Ayonnah Tinsley graduated from Westfield High School last month, and the 18-year-old already has a wide array of achievements under her belt. During her time at Westfield, Tinsley was an officer for the National Honor Society, a student government class officer, a captain of the track and field and cross-country teams and was a member of the Beta Club and the 

Spanish Honor Society. 

Despite her many extra-curriculars keeping her busy, Tinsley also found time to complete more than 400 service hours throughout her high school career.  She spent many of her service hours working with the Women Giving Back organization, running science experiments for visitors at the Smithsonian Air and Space Museum’s annex, the Udvar-Hazy Center, visiting elementary schools such as London Towne Elementary to talk about STEM, and working at STEM conferences. 

“I think it is important to volunteer to help the community and it also helped me learn more about the community from those who are in it,” said Tinsley. “Volunteering let me work on what I had learned in classrooms.
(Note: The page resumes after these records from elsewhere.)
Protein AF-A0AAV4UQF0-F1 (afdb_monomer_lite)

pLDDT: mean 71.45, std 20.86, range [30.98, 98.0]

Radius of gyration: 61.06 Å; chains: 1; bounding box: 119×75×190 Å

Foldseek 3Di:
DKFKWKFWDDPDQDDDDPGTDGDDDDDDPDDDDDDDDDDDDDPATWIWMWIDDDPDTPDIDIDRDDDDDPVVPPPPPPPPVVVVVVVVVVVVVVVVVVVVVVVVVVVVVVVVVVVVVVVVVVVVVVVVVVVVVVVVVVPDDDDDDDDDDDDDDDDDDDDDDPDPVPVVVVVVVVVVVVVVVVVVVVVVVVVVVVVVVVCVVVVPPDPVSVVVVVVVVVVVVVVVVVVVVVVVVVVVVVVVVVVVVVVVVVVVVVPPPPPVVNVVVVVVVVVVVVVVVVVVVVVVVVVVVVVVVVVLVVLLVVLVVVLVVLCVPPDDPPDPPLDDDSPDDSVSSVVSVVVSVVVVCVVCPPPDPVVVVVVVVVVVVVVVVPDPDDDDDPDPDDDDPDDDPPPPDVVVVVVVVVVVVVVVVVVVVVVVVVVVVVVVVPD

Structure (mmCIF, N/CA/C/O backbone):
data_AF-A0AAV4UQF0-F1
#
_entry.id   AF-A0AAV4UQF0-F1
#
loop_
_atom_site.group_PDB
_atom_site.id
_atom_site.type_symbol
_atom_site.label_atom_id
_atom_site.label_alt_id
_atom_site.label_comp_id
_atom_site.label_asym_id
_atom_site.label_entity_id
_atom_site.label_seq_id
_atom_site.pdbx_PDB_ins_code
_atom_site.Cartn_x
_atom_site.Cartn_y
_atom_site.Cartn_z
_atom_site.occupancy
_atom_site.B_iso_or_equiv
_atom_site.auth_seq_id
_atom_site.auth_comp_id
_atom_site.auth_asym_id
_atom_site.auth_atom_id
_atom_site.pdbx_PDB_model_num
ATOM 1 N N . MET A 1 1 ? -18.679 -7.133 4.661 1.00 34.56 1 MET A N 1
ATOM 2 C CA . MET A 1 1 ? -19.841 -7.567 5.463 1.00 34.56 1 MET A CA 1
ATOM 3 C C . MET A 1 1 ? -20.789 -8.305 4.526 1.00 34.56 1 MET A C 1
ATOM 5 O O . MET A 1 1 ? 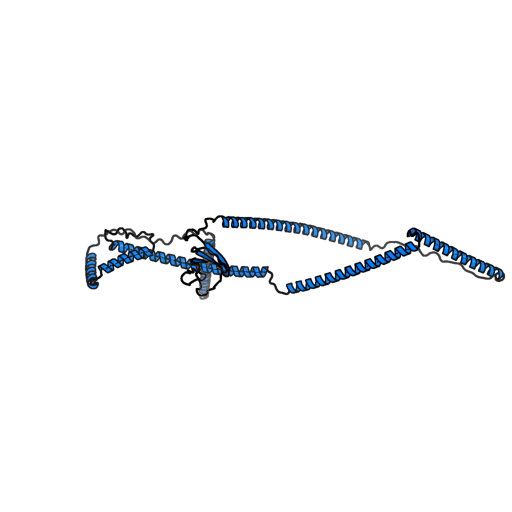-21.221 -7.706 3.551 1.00 34.56 1 MET A O 1
ATOM 9 N N . ILE A 1 2 ? -20.983 -9.610 4.725 1.00 32.88 2 ILE A N 1
ATOM 10 C CA . ILE A 1 2 ? -21.881 -10.447 3.913 1.00 32.88 2 ILE A CA 1
ATOM 11 C C . ILE A 1 2 ? -23.153 -10.609 4.744 1.00 32.88 2 ILE A C 1
ATOM 13 O O . ILE A 1 2 ? -23.073 -11.132 5.851 1.00 32.88 2 ILE A O 1
ATOM 17 N N . SER A 1 3 ? -24.288 -10.110 4.258 1.00 43.81 3 SER A N 1
ATOM 18 C CA . SER A 1 3 ? -25.594 -10.330 4.884 1.00 43.81 3 SER A CA 1
ATOM 19 C C . SER A 1 3 ? -26.367 -11.403 4.119 1.00 43.81 3 SER A C 1
ATOM 21 O O . SER A 1 3 ? -26.304 -11.478 2.888 1.00 43.81 3 SER A O 1
ATOM 23 N N . SER A 1 4 ? -27.069 -12.253 4.863 1.00 39.81 4 SER A N 1
ATOM 24 C CA . SER A 1 4 ? -27.830 -13.396 4.361 1.00 39.81 4 SER A CA 1
ATOM 25 C C . SER A 1 4 ? -29.291 -13.309 4.804 1.00 39.81 4 SER A C 1
ATOM 27 O O . SER A 1 4 ? -29.561 -13.030 5.970 1.00 39.81 4 SER A O 1
ATOM 29 N N . ASP A 1 5 ? -30.211 -13.539 3.867 1.00 51.22 5 ASP A N 1
ATOM 30 C CA . ASP A 1 5 ? -31.670 -13.541 4.060 1.00 51.22 5 ASP A CA 1
ATOM 31 C C . ASP A 1 5 ? -32.225 -14.974 3.974 1.00 51.22 5 ASP A C 1
ATOM 33 O O . ASP A 1 5 ? -31.714 -15.779 3.194 1.00 51.22 5 ASP A O 1
ATOM 37 N N . GLU A 1 6 ? -33.279 -15.271 4.735 1.00 44.53 6 GLU A N 1
ATOM 38 C CA . GLU A 1 6 ? -34.019 -16.533 4.719 1.00 44.53 6 GLU A CA 1
ATOM 39 C C . GLU A 1 6 ? -35.504 -16.239 4.463 1.00 44.53 6 GLU A C 1
ATOM 41 O O . GLU A 1 6 ? -36.175 -15.579 5.259 1.00 44.53 6 GLU A O 1
ATOM 46 N N . SER A 1 7 ? -36.044 -16.756 3.354 1.00 51.09 7 SER A N 1
ATOM 47 C CA . SER A 1 7 ? -37.480 -16.679 3.063 1.00 51.09 7 SER A CA 1
ATOM 48 C C . SER A 1 7 ? -38.047 -18.032 2.631 1.00 51.09 7 SER A C 1
ATOM 50 O O . SER A 1 7 ? -37.445 -18.770 1.843 1.00 51.09 7 SER A O 1
ATOM 52 N N . THR A 1 8 ? -39.231 -18.354 3.157 1.00 46.59 8 THR A N 1
ATOM 53 C CA . THR A 1 8 ? -39.983 -19.574 2.837 1.00 46.59 8 THR A CA 1
ATOM 54 C C . THR A 1 8 ? -41.108 -19.224 1.864 1.00 46.59 8 THR A C 1
ATOM 56 O O . THR A 1 8 ? -42.056 -18.521 2.219 1.00 46.59 8 THR A O 1
ATOM 59 N N . LEU A 1 9 ? -41.018 -19.703 0.621 1.00 48.19 9 LEU A N 1
ATOM 60 C CA . LEU A 1 9 ? -41.955 -19.331 -0.445 1.00 48.19 9 LEU A CA 1
ATOM 61 C C . LEU A 1 9 ? -43.058 -20.392 -0.645 1.00 48.19 9 LEU A C 1
ATOM 63 O O . LEU A 1 9 ? -42.743 -21.563 -0.880 1.00 48.19 9 LEU A O 1
ATOM 67 N N . PRO A 1 10 ? -44.352 -20.019 -0.636 1.00 46.88 10 PRO A N 1
ATOM 68 C CA . PRO A 1 10 ? -45.387 -20.768 -1.342 1.00 46.88 10 PRO A CA 1
ATOM 69 C C . PRO A 1 10 ? -45.292 -20.482 -2.852 1.00 46.88 10 PRO A C 1
ATOM 71 O O . PRO A 1 10 ? -45.044 -19.352 -3.267 1.00 46.88 10 PRO A O 1
ATOM 74 N N . ILE A 1 11 ? -45.469 -21.504 -3.696 1.00 46.03 11 ILE A N 1
ATOM 75 C CA . ILE A 1 11 ? -45.245 -21.426 -5.155 1.00 46.03 11 ILE A CA 1
ATOM 76 C C . ILE A 1 11 ? -46.445 -20.767 -5.862 1.00 46.03 11 ILE A C 1
ATOM 78 O O . ILE A 1 11 ? -47.143 -21.367 -6.673 1.00 46.03 11 ILE A O 1
ATOM 82 N N . SER A 1 12 ? -46.690 -19.503 -5.547 1.00 41.34 12 SER A N 1
ATOM 83 C CA . SER A 1 12 ? -47.424 -18.554 -6.382 1.00 41.34 12 SER A CA 1
ATOM 84 C C . SER A 1 12 ? -46.504 -17.349 -6.513 1.00 41.34 12 SER A C 1
ATOM 86 O O . SER A 1 12 ? -46.085 -16.823 -5.492 1.00 41.34 12 SER A O 1
ATOM 88 N N . GLY A 1 13 ? -46.107 -16.968 -7.730 1.00 41.19 13 GLY A N 1
ATOM 89 C CA . GLY A 1 13 ? -44.987 -16.055 -8.030 1.00 41.19 13 GLY A CA 1
ATOM 90 C C . GLY A 1 13 ? -45.123 -14.585 -7.588 1.00 41.19 13 GLY A C 1
ATOM 91 O O . GLY A 1 13 ? -44.728 -13.686 -8.329 1.00 41.19 13 GLY A O 1
ATOM 92 N N . THR A 1 14 ? -45.655 -14.332 -6.398 1.00 44.09 14 THR A N 1
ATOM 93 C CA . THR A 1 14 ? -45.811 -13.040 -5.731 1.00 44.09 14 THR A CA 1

I love to volunteer to meet new people and learn more about what I like to do. I also learned effective ways to help people and I got to meet people and see how I can benefit them.”

All of Tinsley’s work in the community helped her achieve her goal of earning the Congressional Award. Tinsley was awarded the gold medal April 26. “The Congressional Award is a program where students compete for awards. It goes from bronze to gold medal and has four requirement areas which are voluntary public service, personal development, physical fitness and expedition and exploration,” Tinsley said. “I have been working on this achievement since I was a freshman.”

With only 518 youth being awarded the Gold Medal in 2021 across the United States, Tinsley’s hard work paid off. “This award took a lot of signatures and work over four years. It was hard to manage everything,” she said. “But I was so happy to find out I won, and it really encapsulated my four years of high school so it was worth pushing through.”

While committing herself to her community, Tinsley also found the time to write a children’s book and get it published in 2019. “My book is called ‘This is What an Engineer Looks Like’ and it teaches students at a young age in a kid-friendly way about different types of engineers,” said Tinsley. “The amount of diversity between characters was important to me. Students can point at characters and say, ‘they look like me’ or ‘that looks like my friend’ while reading.”

Tinsley’s book aims to help children realize they can get involved in STEM no matter their age or what they look like. “STEM is undoubtedly a part of our everyday lives. There is science to everything, and I want to show kids that,” said Tinsley. “I also want to help close the STEM gap, as there is a lack of women and diversity in the field, and to show kids the bigger picture. It reveals the opportunities for kids to explore and understand life.”


On top off winning a Congressional Award for her service and getting a children’s book published, Tinsley also started her own website at the age of 8 which she still runs today, called YaYaStars. “It started as a travel review site by kids for kids. But it has grown into my personal brand,” said Tinsley. “It helps me set up author visits and connect with nonprofits. It is also a way to put free resources out there for others. It helps spread STEM education materials in FCPS and elsewhere.”

The future is bright for Tinsley as she will be attending the University of Southern California in the fall and will be majoring in Arts, Technology and Business of Innovation. She wants to focus on entrepreneurship and innovating in the tech industry to find better ways to teach people at all levels.